Dozens of servers at the United Nations were allegedly compromised by sophisticated hackers in what appears to be espionage operation last summer.

A confidential internal document leaked to The New Humanitarian (TNH) suggests that hackers gained unauthorised access to the United Nation’s (UN) networks in Geneva and Vienna in 2019.

Top officials at the UN kept largely quiet about the incident which put staff, other organisations and individuals at risk, according to data protection advocates. Staff were told to reset their password, but not told why.

UN tech teams were informed of the incident in an August 2019 alert that stated: “We are working under the assumption that the entire domain is compromised. The attacker doesn’t show signs of activity so far, we assume they established their position and are dormant.”

Dozens of servers were compromised during the hack. Among those affected was the human rights office and its human resources department, according to the leak.

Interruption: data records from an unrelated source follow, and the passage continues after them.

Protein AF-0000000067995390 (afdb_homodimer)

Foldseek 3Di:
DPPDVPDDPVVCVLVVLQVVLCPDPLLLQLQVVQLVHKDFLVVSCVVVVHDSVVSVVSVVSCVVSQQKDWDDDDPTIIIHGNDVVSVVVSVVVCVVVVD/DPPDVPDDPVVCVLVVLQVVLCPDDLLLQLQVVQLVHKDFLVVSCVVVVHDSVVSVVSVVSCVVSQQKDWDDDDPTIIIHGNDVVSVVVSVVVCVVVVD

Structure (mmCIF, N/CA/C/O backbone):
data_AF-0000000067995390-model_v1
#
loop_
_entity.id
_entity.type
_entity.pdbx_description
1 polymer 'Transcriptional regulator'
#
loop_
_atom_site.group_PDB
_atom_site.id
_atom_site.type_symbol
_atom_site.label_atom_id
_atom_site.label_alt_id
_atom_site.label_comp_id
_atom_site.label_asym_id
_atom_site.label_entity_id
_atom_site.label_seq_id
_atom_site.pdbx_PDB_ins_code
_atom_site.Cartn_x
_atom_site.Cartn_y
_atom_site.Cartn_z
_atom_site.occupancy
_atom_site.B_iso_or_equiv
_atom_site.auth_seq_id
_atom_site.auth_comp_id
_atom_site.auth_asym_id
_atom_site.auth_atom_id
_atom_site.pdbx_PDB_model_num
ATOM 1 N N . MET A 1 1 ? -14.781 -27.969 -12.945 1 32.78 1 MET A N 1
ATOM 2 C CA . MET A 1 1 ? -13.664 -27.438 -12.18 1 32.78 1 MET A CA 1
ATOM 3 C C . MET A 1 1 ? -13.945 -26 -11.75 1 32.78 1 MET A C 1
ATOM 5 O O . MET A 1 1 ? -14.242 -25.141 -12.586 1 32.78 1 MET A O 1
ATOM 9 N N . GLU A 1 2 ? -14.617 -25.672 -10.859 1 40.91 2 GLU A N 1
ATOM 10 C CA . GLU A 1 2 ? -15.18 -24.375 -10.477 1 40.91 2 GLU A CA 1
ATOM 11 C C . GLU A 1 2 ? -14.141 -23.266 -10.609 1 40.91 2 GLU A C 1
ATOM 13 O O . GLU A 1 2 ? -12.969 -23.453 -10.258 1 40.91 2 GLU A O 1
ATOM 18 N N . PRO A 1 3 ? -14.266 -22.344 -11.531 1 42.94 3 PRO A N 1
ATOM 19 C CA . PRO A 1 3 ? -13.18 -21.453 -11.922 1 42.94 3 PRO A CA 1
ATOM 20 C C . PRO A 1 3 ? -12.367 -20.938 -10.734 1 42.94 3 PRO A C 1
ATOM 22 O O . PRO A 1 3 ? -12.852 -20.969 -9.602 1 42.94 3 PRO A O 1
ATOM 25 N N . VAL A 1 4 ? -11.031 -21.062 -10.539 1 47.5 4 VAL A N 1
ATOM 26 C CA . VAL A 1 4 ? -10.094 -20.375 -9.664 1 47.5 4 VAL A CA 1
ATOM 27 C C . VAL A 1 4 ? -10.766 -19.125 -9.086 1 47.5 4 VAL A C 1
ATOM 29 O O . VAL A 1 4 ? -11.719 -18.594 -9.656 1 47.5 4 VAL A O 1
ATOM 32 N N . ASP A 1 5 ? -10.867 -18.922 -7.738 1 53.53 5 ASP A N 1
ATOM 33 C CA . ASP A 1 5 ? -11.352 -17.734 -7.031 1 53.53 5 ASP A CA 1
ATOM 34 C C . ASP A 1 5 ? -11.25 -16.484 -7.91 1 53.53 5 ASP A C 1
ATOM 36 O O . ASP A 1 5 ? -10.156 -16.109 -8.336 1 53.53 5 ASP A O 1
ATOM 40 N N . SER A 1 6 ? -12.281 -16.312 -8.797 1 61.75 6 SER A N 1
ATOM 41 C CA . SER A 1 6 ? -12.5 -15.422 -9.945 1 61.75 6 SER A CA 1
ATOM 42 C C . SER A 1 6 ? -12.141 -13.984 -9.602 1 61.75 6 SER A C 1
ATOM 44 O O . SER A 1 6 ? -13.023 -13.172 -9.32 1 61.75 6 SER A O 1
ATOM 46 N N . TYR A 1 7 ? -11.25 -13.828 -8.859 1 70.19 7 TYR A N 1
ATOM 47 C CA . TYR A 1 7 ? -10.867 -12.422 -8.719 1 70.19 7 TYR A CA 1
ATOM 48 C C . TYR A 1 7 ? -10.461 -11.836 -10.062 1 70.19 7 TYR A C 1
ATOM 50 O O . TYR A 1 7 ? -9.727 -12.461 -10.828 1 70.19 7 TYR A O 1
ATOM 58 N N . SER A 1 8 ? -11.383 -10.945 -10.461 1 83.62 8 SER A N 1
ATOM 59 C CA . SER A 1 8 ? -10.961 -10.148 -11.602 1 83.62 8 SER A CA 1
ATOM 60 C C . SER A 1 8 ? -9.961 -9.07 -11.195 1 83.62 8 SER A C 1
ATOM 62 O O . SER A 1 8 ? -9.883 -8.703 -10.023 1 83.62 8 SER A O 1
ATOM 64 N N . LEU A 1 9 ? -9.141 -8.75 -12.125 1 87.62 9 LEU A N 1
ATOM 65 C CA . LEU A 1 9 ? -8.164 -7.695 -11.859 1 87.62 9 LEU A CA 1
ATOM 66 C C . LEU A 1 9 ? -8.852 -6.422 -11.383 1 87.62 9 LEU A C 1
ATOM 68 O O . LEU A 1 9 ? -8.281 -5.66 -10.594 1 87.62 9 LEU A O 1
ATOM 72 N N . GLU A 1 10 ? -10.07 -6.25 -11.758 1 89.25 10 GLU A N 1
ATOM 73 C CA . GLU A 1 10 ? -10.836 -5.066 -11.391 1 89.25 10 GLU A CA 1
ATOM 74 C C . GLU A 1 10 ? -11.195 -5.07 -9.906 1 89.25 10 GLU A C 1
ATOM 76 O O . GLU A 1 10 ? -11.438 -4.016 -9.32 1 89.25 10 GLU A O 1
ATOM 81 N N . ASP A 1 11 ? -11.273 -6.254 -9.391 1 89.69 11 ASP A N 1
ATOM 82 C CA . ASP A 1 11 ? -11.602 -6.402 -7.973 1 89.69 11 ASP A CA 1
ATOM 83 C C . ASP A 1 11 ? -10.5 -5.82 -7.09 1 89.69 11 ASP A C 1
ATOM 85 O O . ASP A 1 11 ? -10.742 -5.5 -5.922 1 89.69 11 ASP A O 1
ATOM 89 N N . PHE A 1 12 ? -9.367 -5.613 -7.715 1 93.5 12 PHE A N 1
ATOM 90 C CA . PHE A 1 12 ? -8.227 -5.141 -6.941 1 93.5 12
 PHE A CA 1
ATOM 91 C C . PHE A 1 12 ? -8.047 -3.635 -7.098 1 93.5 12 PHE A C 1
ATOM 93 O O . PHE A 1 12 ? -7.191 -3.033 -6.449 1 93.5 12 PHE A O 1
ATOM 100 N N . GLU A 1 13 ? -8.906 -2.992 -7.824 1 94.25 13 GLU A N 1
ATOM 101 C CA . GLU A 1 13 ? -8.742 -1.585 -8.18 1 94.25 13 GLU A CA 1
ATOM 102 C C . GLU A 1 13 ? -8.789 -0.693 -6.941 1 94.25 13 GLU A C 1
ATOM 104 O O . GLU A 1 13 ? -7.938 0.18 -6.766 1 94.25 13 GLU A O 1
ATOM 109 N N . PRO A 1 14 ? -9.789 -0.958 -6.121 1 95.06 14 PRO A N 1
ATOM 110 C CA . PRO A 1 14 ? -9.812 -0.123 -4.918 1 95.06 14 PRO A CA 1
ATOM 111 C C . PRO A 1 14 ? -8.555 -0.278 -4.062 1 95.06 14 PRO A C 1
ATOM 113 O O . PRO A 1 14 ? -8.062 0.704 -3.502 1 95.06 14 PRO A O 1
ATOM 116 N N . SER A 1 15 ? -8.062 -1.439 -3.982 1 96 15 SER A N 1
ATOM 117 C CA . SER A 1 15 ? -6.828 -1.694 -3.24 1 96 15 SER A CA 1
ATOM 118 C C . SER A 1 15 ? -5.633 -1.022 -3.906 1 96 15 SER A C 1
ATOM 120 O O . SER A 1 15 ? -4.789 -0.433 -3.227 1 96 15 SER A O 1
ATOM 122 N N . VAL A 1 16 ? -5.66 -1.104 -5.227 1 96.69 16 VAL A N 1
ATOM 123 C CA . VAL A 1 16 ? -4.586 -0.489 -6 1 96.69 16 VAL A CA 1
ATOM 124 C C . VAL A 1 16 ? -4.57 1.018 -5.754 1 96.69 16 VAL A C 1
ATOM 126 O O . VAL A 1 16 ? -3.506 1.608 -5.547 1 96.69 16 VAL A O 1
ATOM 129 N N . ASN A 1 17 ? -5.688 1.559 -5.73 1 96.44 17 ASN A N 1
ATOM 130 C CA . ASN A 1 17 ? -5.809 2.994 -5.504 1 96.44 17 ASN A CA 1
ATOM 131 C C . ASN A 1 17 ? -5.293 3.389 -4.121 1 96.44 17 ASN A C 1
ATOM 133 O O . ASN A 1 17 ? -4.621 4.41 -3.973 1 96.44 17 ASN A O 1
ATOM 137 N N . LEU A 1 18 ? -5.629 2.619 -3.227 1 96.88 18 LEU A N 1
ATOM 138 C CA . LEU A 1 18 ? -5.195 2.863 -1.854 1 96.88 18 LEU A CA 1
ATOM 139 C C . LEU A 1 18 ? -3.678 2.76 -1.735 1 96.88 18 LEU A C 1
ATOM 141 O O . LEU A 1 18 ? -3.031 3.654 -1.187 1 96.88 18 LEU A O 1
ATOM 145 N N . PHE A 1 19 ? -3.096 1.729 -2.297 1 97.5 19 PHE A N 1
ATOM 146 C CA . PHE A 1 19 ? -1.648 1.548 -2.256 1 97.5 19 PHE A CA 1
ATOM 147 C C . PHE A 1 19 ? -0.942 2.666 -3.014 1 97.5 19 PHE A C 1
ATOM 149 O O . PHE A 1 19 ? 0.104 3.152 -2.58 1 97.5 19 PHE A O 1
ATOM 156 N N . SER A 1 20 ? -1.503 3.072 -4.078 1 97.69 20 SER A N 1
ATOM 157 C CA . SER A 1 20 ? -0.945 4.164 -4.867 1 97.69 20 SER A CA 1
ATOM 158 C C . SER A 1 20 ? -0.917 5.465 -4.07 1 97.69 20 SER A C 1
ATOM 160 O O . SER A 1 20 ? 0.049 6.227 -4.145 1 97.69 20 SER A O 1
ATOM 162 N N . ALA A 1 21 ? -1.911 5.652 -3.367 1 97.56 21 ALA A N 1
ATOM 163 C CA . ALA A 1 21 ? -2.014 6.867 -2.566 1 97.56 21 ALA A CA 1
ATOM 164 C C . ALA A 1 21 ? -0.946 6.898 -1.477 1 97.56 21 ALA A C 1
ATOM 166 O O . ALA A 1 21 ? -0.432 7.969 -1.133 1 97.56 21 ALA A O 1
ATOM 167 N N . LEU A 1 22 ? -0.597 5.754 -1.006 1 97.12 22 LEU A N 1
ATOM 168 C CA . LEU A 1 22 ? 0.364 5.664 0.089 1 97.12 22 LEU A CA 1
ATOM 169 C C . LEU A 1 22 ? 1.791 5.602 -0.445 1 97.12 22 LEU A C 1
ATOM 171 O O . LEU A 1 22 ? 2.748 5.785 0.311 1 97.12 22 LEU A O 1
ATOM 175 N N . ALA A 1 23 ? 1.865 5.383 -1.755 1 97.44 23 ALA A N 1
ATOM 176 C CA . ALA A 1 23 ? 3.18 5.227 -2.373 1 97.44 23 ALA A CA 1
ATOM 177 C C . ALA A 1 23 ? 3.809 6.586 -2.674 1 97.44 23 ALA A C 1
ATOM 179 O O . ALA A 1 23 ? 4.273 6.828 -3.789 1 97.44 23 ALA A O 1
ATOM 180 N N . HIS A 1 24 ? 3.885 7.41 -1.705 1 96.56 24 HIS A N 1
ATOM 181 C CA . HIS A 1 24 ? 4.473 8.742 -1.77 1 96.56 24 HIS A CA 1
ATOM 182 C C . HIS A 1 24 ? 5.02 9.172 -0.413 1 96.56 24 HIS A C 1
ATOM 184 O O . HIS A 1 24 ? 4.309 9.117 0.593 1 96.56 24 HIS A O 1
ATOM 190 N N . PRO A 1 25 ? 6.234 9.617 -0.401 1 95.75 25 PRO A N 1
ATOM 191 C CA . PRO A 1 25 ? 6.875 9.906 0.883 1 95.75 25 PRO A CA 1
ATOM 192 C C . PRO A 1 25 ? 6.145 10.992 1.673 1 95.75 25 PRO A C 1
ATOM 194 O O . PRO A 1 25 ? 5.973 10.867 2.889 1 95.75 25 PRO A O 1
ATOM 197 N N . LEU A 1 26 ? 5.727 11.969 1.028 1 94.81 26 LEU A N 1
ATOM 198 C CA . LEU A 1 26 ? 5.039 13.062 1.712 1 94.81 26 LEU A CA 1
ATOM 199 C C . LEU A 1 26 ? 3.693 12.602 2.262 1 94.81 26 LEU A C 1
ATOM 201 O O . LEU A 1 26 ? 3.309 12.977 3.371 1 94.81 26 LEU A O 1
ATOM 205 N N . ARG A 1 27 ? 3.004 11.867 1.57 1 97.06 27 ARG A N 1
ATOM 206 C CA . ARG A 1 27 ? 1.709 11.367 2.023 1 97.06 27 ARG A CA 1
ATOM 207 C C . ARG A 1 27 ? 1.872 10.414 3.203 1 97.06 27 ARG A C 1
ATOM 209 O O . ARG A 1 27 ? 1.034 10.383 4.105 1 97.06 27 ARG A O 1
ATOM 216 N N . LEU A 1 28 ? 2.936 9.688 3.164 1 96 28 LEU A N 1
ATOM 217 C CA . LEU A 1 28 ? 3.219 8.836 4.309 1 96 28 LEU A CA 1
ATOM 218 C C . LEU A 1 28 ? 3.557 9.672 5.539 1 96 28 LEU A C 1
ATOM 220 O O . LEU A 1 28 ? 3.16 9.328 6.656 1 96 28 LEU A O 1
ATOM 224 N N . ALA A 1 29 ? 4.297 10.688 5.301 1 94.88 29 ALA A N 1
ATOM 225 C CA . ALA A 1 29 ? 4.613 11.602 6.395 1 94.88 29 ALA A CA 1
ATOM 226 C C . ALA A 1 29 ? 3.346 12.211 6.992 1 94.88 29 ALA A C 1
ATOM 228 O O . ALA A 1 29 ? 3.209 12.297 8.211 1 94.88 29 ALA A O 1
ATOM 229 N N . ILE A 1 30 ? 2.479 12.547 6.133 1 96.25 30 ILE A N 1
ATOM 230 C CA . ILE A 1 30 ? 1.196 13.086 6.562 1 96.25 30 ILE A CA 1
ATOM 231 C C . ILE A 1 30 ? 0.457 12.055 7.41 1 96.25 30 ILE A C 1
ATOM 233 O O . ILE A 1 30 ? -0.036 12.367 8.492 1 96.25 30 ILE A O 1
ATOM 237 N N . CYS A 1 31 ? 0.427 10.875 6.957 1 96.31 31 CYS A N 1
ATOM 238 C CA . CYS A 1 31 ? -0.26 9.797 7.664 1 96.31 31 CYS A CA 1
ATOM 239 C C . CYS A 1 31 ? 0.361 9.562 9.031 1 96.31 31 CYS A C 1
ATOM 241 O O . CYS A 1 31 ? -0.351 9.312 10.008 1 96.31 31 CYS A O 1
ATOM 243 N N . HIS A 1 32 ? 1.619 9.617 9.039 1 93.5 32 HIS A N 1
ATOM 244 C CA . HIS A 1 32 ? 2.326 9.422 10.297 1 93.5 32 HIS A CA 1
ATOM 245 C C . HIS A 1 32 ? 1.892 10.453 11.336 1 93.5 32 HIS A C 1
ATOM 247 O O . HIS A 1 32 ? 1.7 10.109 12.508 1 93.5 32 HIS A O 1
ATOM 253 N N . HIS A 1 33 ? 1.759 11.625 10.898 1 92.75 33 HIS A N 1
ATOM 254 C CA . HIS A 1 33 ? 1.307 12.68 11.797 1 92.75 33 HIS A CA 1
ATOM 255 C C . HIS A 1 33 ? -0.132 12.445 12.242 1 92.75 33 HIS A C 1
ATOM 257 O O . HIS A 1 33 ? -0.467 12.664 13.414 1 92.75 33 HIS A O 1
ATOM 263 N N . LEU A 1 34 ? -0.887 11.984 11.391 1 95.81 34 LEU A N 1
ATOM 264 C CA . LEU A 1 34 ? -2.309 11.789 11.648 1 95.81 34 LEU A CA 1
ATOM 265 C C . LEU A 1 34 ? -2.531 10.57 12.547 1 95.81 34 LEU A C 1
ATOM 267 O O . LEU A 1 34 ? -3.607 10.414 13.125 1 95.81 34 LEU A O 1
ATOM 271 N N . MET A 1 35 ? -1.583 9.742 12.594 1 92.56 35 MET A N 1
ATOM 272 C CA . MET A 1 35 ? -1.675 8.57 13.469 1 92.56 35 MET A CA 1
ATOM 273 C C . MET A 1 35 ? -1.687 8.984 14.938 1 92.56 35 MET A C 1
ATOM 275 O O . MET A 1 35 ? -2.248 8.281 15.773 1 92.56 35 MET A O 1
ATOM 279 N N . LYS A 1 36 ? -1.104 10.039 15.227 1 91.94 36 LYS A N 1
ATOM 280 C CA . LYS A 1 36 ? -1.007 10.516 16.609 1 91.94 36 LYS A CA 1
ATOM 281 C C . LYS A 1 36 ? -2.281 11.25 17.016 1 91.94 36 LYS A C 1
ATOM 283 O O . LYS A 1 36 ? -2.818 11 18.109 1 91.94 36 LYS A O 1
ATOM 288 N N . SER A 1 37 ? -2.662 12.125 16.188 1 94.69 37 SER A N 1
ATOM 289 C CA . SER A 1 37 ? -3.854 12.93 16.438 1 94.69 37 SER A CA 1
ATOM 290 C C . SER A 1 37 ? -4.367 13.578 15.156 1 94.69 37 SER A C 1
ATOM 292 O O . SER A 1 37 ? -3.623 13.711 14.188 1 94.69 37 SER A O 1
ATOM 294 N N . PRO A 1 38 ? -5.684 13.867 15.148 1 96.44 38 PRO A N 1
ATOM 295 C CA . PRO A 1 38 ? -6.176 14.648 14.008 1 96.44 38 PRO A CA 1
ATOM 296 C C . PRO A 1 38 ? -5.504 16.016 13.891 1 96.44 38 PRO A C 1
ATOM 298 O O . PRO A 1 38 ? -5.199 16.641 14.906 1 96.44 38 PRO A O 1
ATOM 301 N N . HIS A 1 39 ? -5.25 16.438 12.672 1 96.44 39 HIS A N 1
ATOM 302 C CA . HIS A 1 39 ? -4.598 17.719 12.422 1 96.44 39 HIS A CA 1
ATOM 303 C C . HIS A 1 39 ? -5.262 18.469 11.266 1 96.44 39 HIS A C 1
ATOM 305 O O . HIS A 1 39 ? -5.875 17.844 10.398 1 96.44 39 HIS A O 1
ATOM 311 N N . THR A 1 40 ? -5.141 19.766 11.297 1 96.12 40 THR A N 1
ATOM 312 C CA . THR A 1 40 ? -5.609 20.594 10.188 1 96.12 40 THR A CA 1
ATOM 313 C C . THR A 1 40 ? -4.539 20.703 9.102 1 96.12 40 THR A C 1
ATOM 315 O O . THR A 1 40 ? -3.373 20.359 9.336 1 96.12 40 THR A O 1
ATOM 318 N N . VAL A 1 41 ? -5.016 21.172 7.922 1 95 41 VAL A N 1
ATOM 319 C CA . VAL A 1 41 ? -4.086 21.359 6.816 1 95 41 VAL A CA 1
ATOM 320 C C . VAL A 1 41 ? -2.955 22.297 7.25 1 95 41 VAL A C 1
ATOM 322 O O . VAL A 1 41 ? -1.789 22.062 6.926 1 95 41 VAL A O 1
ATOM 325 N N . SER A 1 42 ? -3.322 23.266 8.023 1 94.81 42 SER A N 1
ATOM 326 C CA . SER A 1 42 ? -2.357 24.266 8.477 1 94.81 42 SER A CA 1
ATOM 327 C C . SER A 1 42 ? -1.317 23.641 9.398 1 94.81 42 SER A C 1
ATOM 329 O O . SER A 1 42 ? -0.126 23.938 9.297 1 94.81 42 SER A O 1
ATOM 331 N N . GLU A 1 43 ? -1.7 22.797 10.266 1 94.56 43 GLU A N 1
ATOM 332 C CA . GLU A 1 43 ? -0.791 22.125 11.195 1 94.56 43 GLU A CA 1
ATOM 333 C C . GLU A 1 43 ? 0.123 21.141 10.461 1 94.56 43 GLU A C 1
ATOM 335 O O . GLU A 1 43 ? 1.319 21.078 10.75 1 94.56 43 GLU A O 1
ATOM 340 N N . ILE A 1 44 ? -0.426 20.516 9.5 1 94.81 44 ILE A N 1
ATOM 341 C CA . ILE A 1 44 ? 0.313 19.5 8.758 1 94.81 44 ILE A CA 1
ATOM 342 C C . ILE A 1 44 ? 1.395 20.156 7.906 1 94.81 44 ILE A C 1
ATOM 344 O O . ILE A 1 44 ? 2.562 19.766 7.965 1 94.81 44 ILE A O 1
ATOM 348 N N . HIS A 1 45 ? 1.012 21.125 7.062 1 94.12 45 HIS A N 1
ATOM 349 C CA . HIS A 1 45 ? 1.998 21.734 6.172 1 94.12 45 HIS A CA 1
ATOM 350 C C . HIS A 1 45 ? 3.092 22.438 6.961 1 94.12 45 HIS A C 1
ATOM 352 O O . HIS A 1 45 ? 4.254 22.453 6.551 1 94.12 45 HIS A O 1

Roughly 400GB of data is believed to have been siphoned off by the hackers, including Active Directory of users, according to the TNH.

This attack is believed to be the largest ever on the UN and the incident was described by a senior UN official as a “major meltdown”.

An internal report on the incident, supposedly seen by the Associated Press (AP), indicates the hackers exploited a Microsoft SharePoint flaw to access the UN network and spread an unknown malware.

The UN confirmed to the TNH that it had kept the breach, which has been classified as a serious incident, quiet.

“The attack resulted in a compromise of core infrastructure components,” said UN spokesperson Stéphane Dujarric.

“As the exact nature and scope of the incident could not be determined, [the UN offices in Geneva and Vienna] decided not to publicly disclose the breach.”


According to an anonymous UN official, since the incident the organisation’s systems have been reinforced. The official, who agreed to speak openly about the hack on the condition of anonymity, said the attack was very sophisticated and could be a state-backed actor due to the level of skill.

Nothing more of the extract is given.